Picture Ja Rule and 50 Cent having a sexy full grown love child son...He's on my bus right now, wearing an outside jacket with no shirt underneath. My fashion sense and libido are fighting it out.I'll keep you posted on who wins.
i thought i was pinching her nipple. It was her mole
She actually said during sex "the only thing that would make this more perfect is if we were listening to Lenny Kravitz"
So, obviously, you had to give a fake number this morning.
Yes. Also, we may never be able to go back to that bar again.
Now would be a good time to set your alarm to pick me up from jail in the morning.
Dude you didn't move for like 2 hours then suddenly sang the chorus to ghetto superstar and passed back out
Whoever brought the pigeon, please come and remove it from my living room.
Random memory from the wedding, the bartender showed us how to open the windows and piss out of them.
Love is....waiting for your girl to throw up her shot in the bathroom...then handing her her beer. Game face.
god.
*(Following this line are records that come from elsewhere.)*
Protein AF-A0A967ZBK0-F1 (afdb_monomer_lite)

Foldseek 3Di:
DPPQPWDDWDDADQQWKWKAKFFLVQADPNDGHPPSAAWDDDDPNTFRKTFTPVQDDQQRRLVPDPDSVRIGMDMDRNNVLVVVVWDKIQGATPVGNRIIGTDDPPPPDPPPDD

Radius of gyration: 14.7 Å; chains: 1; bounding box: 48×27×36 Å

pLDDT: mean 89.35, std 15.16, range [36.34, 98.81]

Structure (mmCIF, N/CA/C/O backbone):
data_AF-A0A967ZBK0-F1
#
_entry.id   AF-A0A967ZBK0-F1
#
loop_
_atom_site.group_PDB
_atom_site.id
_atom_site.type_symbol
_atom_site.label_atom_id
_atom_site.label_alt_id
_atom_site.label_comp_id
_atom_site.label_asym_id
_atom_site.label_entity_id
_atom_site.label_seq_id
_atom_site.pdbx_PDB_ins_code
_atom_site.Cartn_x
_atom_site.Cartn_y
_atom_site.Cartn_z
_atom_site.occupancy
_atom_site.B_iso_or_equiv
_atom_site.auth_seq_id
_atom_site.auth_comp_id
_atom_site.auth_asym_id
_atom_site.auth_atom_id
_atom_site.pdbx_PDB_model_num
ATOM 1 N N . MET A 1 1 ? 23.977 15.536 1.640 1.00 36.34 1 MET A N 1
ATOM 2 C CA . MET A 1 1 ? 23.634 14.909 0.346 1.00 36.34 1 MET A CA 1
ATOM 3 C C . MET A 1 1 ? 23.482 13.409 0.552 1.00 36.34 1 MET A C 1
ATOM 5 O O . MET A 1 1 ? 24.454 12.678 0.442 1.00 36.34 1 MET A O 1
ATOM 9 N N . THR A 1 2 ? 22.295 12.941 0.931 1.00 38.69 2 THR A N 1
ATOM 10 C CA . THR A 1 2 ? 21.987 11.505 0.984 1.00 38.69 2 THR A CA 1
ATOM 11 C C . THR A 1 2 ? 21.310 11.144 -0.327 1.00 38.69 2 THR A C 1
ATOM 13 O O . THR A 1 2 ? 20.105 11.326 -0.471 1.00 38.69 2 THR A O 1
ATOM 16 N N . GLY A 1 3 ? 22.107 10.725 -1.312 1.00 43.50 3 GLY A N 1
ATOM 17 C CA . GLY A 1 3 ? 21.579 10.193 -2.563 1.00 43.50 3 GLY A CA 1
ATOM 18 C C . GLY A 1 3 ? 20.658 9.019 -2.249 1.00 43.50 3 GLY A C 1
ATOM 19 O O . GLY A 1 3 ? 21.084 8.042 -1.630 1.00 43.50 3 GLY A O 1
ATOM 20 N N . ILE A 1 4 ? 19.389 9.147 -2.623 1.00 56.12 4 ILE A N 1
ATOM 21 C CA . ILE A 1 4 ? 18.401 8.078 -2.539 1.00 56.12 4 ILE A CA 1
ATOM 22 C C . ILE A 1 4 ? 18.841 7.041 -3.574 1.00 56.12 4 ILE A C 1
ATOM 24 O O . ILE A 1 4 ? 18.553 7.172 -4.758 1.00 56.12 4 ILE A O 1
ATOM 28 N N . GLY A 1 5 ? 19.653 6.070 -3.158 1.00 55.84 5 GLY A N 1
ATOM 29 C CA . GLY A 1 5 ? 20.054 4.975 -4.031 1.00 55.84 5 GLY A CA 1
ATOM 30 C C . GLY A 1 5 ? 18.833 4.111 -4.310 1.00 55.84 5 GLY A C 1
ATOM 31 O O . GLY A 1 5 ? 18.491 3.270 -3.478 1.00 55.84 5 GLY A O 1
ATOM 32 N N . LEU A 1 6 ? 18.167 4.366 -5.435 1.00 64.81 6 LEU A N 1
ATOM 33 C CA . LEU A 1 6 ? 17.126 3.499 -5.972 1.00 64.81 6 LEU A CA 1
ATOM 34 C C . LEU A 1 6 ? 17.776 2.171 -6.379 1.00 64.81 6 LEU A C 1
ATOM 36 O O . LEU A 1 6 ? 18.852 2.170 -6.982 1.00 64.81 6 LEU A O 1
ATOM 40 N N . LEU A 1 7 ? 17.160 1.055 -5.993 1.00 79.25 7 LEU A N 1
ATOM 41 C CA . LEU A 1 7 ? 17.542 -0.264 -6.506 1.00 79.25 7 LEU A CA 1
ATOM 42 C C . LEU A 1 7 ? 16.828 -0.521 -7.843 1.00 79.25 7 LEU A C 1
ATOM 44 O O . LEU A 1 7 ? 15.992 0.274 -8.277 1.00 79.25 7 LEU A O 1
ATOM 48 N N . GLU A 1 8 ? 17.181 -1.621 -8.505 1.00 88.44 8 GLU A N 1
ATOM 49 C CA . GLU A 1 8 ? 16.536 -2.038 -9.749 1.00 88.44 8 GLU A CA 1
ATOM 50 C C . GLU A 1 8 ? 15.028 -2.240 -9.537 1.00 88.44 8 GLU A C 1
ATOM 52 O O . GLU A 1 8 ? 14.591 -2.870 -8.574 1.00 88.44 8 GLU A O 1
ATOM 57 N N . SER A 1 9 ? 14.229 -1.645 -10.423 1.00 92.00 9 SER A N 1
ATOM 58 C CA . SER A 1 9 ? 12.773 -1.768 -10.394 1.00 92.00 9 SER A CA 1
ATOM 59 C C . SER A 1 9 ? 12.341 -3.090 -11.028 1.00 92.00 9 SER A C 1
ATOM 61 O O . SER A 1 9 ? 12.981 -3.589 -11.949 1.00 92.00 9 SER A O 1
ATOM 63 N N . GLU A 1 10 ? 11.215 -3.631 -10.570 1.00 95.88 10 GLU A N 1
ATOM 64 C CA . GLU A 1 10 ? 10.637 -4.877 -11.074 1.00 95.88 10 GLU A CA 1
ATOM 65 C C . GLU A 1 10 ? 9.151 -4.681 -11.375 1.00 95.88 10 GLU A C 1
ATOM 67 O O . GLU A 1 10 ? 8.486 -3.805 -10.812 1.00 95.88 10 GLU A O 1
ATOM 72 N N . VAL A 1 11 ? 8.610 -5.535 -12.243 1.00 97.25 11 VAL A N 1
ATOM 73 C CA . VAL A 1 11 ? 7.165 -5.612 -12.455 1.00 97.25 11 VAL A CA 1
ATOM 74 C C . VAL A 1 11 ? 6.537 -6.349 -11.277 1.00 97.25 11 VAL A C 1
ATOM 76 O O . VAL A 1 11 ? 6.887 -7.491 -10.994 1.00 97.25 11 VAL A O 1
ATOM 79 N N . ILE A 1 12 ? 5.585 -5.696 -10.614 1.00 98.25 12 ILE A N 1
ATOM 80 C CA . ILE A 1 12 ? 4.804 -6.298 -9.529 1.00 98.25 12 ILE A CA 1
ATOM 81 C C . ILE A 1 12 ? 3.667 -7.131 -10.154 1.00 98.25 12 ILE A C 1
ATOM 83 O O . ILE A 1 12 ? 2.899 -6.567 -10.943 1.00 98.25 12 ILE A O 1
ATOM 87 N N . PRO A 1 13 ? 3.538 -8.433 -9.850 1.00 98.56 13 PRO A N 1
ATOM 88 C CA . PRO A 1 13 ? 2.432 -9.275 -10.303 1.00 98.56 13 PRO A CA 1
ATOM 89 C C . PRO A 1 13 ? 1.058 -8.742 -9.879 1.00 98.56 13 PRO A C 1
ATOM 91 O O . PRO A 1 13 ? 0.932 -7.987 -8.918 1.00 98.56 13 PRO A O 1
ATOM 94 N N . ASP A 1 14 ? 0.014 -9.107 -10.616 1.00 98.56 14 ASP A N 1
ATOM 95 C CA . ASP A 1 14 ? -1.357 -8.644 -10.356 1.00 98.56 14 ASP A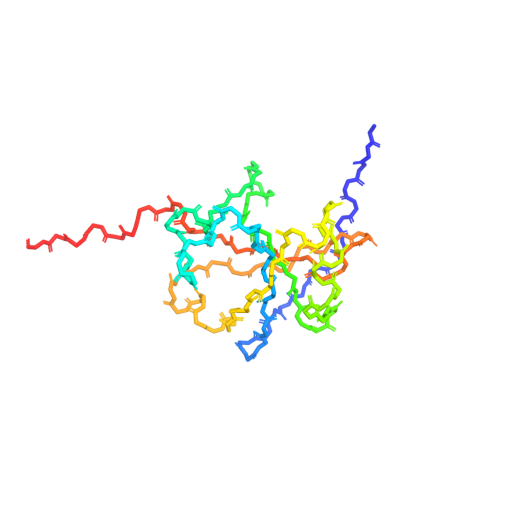 CA 1
ATOM 96 C C . ASP A 1 14 ? -1.926 -9.237 -9.055 1.00 98.56 14 ASP A C 1
ATOM 98 O O . ASP A 1 14 ? -2.682 -8.581 -8.336 1.00 98.56 14 ASP A O 1
ATOM 102 N N . GLU A 1 15 ? -1.548 -10.477 -8.766 1.00 98.38 15 GLU A N 1
ATOM 103 C CA . GLU A 1 15 ? -1.929 -11.271 -7.602 1.00 98.38 15 GLU A CA 1
ATOM 104 C C . GLU A 1 15 ? -1.254 -10.823 -6.302 1.00 98.38 15 GLU A C 1
ATOM 106 O O . GLU A 1 15 ? -1.719 -11.169 -5.215 1.00 98.38 15 GLU A O 1
ATOM 111 N N . ASP A 1 16 ? -0.182 -10.037 -6.405 1.00 98.69 16 ASP A N 1
ATOM 112 C CA . ASP A 1 16 ? 0.611 -9.652 -5.251 1.00 98.69 16 ASP A CA 1
ATOM 113 C C . ASP A 1 16 ? -0.057 -8.538 -4.445 1.00 98.69 16 ASP A C 1
ATOM 115 O O . ASP A 1 16 ? -0.777 -7.671 -4.962 1.00 98.69 16 ASP A O 1
ATOM 119 N N . LEU A 1 17 ? 0.226 -8.556 -3.143 1.00 98.81 17 LEU A N 1
ATOM 120 C CA . LEU A 1 17 ? -0.297 -7.601 -2.182 1.00 98.81 17 LEU A CA 1
ATOM 121 C C . LEU A 1 17 ? 0.676 -6.446 -1.950 1.00 98.81 17 LEU A C 1
ATOM 123 O O . LEU A 1 17 ? 1.896 -6.624 -1.871 1.00 98.81 17 LEU A O 1
ATOM 127 N N . LEU A 1 18 ? 0.107 -5.263 -1.742 1.00 98.75 18 LEU A N 1
ATOM 128 C CA . LEU A 1 18 ? 0.816 -4.097 -1.228 1.00 98.75 18 LEU A CA 1
ATOM 129 C C . LEU A 1 18 ? 0.319 -3.781 0.176 1.00 98.75 18 LEU A C 1
ATOM 131 O O . LEU A 1 18 ? -0.884 -3.662 0.388 1.00 98.75 18 LEU A O 1
ATOM 135 N N . TYR A 1 19 ? 1.232 -3.607 1.122 1.00 98.69 19 TYR A N 1
ATOM 136 C CA . TYR A 1 19 ? 0.934 -3.241 2.499 1.00 98.69 19 TYR A CA 1
ATOM 137 C C . TYR A 1 19 ? 1.018 -1.734 2.696 1.00 98.69 19 TYR A C 1
ATOM 139 O O . TYR A 1 19 ? 1.967 -1.085 2.256 1.00 98.69 19 TYR A O 1
ATOM 147 N N . TYR A 1 20 ? 0.029 -1.180 3.388 1.00 97.81 20 TYR A N 1
ATOM 148 C CA . TYR A 1 20 ? -0.054 0.243 3.669 1.00 97.81 20 TYR A CA 1
ATOM 149 C C . TYR A 1 20 ? -0.270 0.506 5.148 1.00 97.81 20 TYR A C 1
ATOM 151 O O . TYR A 1 20 ? -1.135 -0.085 5.794 1.00 97.81 20 TYR A O 1
ATOM 159 N N . ASN A 1 21 ? 0.534 1.419 5.675 1.00 96.50 21 ASN A N 1
ATOM 160 C CA . ASN A 1 21 ? 0.591 1.732 7.086 1.00 96.50 21 ASN A CA 1
ATOM 161 C C . ASN A 1 21 ? -0.367 2.896 7.408 1.00 96.50 21 ASN A C 1
ATOM 163 O O . ASN A 1 21 ? -0.205 4.003 6.890 1.00 96.50 21 ASN A O 1
ATOM 167 N N . ILE A 1 22 ? -1.370 2.643 8.255 1.00 96.12 22 ILE A N 1
ATOM 168 C CA . ILE A 1 22 ? -2.399 3.615 8.642 1.00 96.12 22 ILE A CA 1
ATOM 169 C C . ILE A 1 22 ? -2.228 3.994 10.111 1.00 96.12 22 ILE A C 1
ATOM 171 O O . ILE A 1 22 ? -2.379 3.168 11.013 1.00 96.12 22 ILE A O 1
ATOM 175 N N . HIS A 1 23 ? -1.978 5.278 10.361 1.00 96.38 23 HIS A N 1
ATOM 176 C CA . HIS A 1 23 ? -1.938 5.825 11.714 1.00 96.38 23 HIS A CA 1
ATOM 177 C C . HIS A 1 23 ? -3.331 5.802 12.349 1.00 96.38 23 HIS A C 1
ATOM 179 O O . HIS A 1 23 ? -4.303 6.201 11.713 1.00 96.38 23 HIS A O 1
ATOM 185 N N . LYS A 1 24 ? -3.424 5.436 13.631 1.00 95.94 24 LYS A N 1
ATOM 186 C CA . LYS A 1 24 ? -4.683 5.288 14.384 1.00 95.94 24 LYS A CA 1
ATOM 187 C C . LYS A 1 24 ? -5.616 6.503 14.331 1.00 95.94 24 LYS A C 1
ATOM 189 O O . LYS A 1 24 ? -6.816 6.345 14.454 1.00 95.94 24 LYS A O 1
ATOM 194 N N . ASN A 1 25 ? -5.081 7.708 14.121 1.00 95.94 25 ASN A N 1
ATOM 195 C CA . ASN A 1 25 ? -5.887 8.934 13.988 1.00 95.94 25 ASN A CA 1
ATOM 196 C C . ASN A 1 25 ? -6.728 8.980 12.700 1.00 95.94 25 ASN A C 1
ATOM 198 O O . ASN A 1 25 ? -7.611 9.820 12.596 1.00 95.94 25 ASN A O 1
ATOM 202 N N . TRP A 1 26 ? -6.436 8.119 11.724 1.00 96.31 26 TRP A N 1
ATOM 203 C CA . TRP A 1 26 ? -7.256 7.917 10.527 1.00 96.31 26 TRP A CA 1
ATOM 204 C C . TRP A 1 26 ? -8.281 6.798 10.706 1.00 96.31 26 TRP A C 1
ATOM 206 O O . TRP A 1 26 ? -8.945 6.431 9.744 1.00 96.31 26 TRP A O 1
ATOM 216 N N . ILE A 1 27 ? -8.394 6.242 11.912 1.00 93.69 27 ILE A N 1
ATOM 217 C CA . ILE A 1 27 ? -9.365 5.212 12.248 1.00 93.69 27 ILE A CA 1
ATOM 218 C C . ILE A 1 27 ? -10.315 5.809 13.279 1.00 93.69 27 ILE A C 1
ATOM 220 O O . ILE A 1 27 ? -9.895 6.218 14.364 1.00 93.69 27 ILE A O 1
ATOM 224 N N . ARG A 1 28 ? -11.602 5.864 12.948 1.00 93.00 28 ARG A N 1
ATOM 225 C CA . ARG A 1 28 ? -12.649 6.365 13.837 1.00 93.00 28 ARG A CA 1
ATOM 226 C C . ARG A 1 28 ? -13.796 5.373 13.841 1.00 93.00 28 ARG A C 1
ATOM 228 O O . ARG A 1 28 ? -14.277 4.999 12.785 1.00 93.00 28 ARG A O 1
ATOM 235 N N . GLU A 1 29 ? -14.206 4.942 15.033 1.00 91.88 29 GLU A N 1
ATOM 236 C CA . GLU A 1 29 ? -15.319 3.990 15.206 1.00 91.88 29 GLU A CA 1
ATOM 237 C C . GLU A 1 29 ? -15.107 2.661 14.448 1.00 91.88 29 GLU A C 1
ATOM 239 O O . GLU A 1 29 ? -16.054 2.013 14.028 1.00 91.88 29 GLU A O 1
ATOM 244 N N . GLY A 1 30 ? -13.844 2.239 14.292 1.00 86.69 30 GLY A N 1
ATOM 245 C CA . GLY A 1 30 ? -13.470 1.027 13.549 1.00 86.69 30 GLY A CA 1
ATOM 246 C C . GLY A 1 30 ? -13.329 1.232 12.039 1.00 86.69 30 GLY A C 1
ATOM 247 O O . GLY A 1 30 ? -12.779 0.366 11.367 1.00 86.69 30 GLY A O 1
ATOM 248 N N . GLU A 1 31 ? -13.730 2.396 11.531 1.00 90.00 31 GLU A N 1
ATOM 249 C CA . GLU A 1 31 ? -13.728 2.720 10.110 1.00 90.00 31 GLU A CA 1
ATOM 250 C C . GLU A 1 31 ? -12.532 3.581 9.713 1.00 90.00 31 GLU A C 1
ATOM 252 O O . GLU A 1 31 ? -12.032 4.416 10.477 1.00 90.00 31 GLU A O 1
ATOM 257 N N . VAL A 1 32 ? -12.087 3.395 8.475 1.00 91.31 32 VAL A N 1
ATOM 258 C CA . VAL A 1 32 ? -11.007 4.177 7.879 1.00 91.31 32 VAL A CA 1
ATOM 259 C C . VAL A 1 32 ? -11.562 5.505 7.358 1.00 91.31 32 VAL A C 1
ATOM 261 O O . VAL A 1 32 ? -12.466 5.543 6.527 1.00 91.31 32 VAL A O 1
ATOM 264 N N . MET A 1 33 ? -11.009 6.617 7.838 1.00 92.69 33 MET A N 1
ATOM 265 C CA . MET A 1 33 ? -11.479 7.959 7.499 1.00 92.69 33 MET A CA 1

I was just thinkin about the fact that there was a time in our life when we didn't drink.
I convinced a shit ton of people I was a russian foreign exchange student to get free drinks. I knew learning those accents would come in handy.
Dude. If I met a dinosaur right now. we'd totally be on the same page. Brainwaves and shit.
i was really hopeful that i could make it to the end of the semester without doing something stupid enough to destroy our relationship but i guess i was wrong..........thanks vodka
The alcohol tastes like we did a beer run at the nail salon
Hey know anyone who wants 58 lbs of whole frozen chickens for a couple bowls?
Fuck this. I'm adopting 12 cats and naming them after the 12 disciples. Maybe Jesus will have sympathy for me then.